Я слушал его вполуха. Меня занимала мелочная забота. Гапон, как назло, выдал аванс пятисотенными купюрами. Вместо того чтобы аккуратно спрятать деньги в кошелёк, я сунул пачку в задний карман штанов. Сделал это напоказ небрежно, одна купюра вывалилась на пол. Я в приступе дьявольской гордыни (в этот момент смотрели все – Гапон, Иваныч и Капустин) не стал её поднимать, сказав:
– А пятихатку оставлю тут на фарт! – и запихнул остальные деньги поглубже.
Я и сам не сразу понял, откуда взялась у меня эта напыщенно-приблатнённая фраза. Но вспомнил всё же. Был фильм начала девяностых, с идиотским названием, типа “Кенты” или “Кореша”, в общем, новое русское кино, и там спившийся попрошайка притворялся то фронтовиком, то матёрым законником. “Вор сегодня небрит и пьян. У вора горит душа”, – втирал он доверчивым студентикам, подавшим ему милостыню. “А этот пятак, фраерки, – щелчок, звенит и кружится на ступеньке юркая монетка, – я брошу вам на фарт…”

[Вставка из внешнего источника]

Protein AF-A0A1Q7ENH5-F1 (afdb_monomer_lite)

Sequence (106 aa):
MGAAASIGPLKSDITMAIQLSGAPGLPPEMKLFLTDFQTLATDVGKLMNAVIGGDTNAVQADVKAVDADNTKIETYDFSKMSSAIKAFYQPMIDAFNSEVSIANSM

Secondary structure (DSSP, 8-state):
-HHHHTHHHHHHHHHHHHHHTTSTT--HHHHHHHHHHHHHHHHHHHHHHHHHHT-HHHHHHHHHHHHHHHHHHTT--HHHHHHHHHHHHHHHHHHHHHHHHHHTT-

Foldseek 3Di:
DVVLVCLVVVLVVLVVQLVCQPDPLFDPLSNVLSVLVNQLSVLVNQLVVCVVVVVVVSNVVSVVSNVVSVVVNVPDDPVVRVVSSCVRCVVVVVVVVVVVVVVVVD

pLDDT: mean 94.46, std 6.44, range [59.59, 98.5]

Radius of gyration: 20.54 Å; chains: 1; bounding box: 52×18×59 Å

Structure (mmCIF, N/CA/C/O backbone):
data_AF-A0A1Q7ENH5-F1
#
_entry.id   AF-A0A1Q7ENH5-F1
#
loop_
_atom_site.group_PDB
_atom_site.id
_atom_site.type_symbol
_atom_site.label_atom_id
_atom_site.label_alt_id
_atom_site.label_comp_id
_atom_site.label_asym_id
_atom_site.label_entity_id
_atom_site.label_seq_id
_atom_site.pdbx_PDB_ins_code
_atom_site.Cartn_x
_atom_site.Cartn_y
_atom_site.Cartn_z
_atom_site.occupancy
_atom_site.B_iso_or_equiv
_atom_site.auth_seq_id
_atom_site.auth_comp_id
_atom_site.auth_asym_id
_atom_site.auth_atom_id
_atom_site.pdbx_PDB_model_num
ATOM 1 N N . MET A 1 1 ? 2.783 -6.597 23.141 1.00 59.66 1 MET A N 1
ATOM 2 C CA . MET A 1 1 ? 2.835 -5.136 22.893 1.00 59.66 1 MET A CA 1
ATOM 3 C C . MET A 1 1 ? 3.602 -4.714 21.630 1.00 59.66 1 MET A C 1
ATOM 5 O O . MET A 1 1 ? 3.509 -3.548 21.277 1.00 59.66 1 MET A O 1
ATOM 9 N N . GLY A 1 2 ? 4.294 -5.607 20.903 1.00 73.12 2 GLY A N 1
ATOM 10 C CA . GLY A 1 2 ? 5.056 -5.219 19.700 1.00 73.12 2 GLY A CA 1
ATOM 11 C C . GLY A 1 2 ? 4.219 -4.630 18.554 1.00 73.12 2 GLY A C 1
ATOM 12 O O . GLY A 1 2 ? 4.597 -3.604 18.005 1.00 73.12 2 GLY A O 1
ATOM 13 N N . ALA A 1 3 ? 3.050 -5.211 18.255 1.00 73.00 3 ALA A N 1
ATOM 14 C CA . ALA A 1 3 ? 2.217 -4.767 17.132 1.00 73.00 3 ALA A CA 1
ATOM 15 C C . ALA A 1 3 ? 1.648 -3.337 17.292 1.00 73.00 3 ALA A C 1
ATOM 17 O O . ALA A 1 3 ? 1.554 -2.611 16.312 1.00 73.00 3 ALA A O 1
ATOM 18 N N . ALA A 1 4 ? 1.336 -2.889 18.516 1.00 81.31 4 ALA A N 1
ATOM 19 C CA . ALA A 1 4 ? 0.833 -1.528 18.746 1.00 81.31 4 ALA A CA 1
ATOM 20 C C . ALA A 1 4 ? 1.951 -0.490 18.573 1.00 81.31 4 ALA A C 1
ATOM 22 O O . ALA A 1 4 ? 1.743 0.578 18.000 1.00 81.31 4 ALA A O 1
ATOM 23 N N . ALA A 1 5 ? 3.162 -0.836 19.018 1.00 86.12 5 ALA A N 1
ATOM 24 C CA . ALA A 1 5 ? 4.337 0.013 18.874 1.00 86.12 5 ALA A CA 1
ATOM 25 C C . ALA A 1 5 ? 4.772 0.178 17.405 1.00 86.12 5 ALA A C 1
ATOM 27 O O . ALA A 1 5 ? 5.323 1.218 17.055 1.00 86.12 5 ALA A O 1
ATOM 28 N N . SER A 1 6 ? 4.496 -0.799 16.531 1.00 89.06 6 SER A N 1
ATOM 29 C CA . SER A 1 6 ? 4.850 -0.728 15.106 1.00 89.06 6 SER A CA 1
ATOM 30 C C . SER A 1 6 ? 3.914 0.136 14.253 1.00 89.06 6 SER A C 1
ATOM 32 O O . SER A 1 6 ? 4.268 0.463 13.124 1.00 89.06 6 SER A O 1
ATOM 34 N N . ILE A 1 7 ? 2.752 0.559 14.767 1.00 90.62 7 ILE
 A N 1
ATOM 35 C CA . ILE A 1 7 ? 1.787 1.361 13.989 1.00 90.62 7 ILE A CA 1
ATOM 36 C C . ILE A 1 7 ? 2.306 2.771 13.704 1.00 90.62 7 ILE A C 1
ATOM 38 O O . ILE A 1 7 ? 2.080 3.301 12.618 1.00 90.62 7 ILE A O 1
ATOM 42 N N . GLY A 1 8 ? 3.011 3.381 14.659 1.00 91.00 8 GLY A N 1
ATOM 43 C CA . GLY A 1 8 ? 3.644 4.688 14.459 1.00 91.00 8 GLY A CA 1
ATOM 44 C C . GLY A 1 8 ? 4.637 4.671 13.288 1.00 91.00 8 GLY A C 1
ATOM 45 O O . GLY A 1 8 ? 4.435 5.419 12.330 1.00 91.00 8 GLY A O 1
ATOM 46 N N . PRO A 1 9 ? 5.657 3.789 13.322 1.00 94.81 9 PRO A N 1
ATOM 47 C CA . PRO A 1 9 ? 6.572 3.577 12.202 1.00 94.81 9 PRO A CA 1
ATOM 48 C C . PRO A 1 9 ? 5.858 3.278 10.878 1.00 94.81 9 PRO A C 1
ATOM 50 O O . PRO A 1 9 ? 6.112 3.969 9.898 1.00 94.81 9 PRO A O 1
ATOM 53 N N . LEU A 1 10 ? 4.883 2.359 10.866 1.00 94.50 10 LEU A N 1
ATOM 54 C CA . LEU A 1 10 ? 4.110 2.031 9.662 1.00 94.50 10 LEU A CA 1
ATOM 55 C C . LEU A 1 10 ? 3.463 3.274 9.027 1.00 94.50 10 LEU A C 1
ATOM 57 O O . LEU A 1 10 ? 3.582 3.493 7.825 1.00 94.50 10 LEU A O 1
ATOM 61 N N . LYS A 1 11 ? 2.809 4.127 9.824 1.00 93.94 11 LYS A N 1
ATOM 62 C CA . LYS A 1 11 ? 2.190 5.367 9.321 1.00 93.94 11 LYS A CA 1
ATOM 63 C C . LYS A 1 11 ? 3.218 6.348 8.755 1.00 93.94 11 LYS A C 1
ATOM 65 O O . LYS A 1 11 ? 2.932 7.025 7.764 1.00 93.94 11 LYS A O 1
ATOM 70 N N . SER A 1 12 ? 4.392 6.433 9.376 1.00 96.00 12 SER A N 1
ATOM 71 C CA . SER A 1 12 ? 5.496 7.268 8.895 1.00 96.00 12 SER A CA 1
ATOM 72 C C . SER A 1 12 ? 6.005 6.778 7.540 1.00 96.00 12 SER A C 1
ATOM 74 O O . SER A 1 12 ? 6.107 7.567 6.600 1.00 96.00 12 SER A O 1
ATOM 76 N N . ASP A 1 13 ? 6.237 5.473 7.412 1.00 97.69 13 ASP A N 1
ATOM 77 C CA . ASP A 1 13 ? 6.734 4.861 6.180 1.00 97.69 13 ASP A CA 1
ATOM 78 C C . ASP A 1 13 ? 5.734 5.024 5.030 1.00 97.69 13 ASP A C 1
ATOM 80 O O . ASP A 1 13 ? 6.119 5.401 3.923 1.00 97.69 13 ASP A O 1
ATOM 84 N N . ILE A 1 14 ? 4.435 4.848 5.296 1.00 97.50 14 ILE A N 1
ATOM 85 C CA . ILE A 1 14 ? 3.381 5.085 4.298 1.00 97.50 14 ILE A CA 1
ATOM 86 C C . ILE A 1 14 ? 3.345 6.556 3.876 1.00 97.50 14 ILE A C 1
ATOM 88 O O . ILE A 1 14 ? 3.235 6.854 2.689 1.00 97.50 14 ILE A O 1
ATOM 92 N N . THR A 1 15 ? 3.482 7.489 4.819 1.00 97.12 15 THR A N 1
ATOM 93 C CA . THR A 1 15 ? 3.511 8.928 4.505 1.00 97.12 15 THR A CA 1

Моё представление произвело сомнительный эффект. Иваныч надул щёки и усмехнулся, а Гапон сказал полунасмешливо:
– Ого! Сильно!..
Я, ощущая лёгкий жар в ушах, подумал, что выгляжу как тот комичный персонаж. Да и пятисот рублей, честно говоря, тоже было жаль.
Дверь лифта открылась в небольшой холл на алую ковровую дорожку. Начался прощальный зал размером не меньше спортивного, но с низким подвесным потолком. Многочисленные светодиоды и прожекторы создавали атмосферу торжественности и траура: стелющаяся лиловая дымка, направленные фиолетовые и пурпурные лучи.
Пол был выложен шероховатой бело-серой клеткой; светлого, каменного цвета стены украшали фальшивые окна с непрозрачным антрацитовым стеклом. У дверей с треугольным лепным фронтоном высились мраморные подставки с погребальными урнами. В шесть неровных рядов стояли три десятка раскладных стульев с чёрными пластиковыми сиденьями и спинками, казалось, ещё тёплыми после недавних тел.
В центре пустовала драпированная подставка для гроба; по сторонам, как бивни, торчали два вазона с розами, а чуть дальше – венки на треногах. Рядом с маленькой трибуной висел экранчик, на который призрачно струилось изображение из подвесного проектора: пожилое ухоженное лицо женщины лет пятидесяти.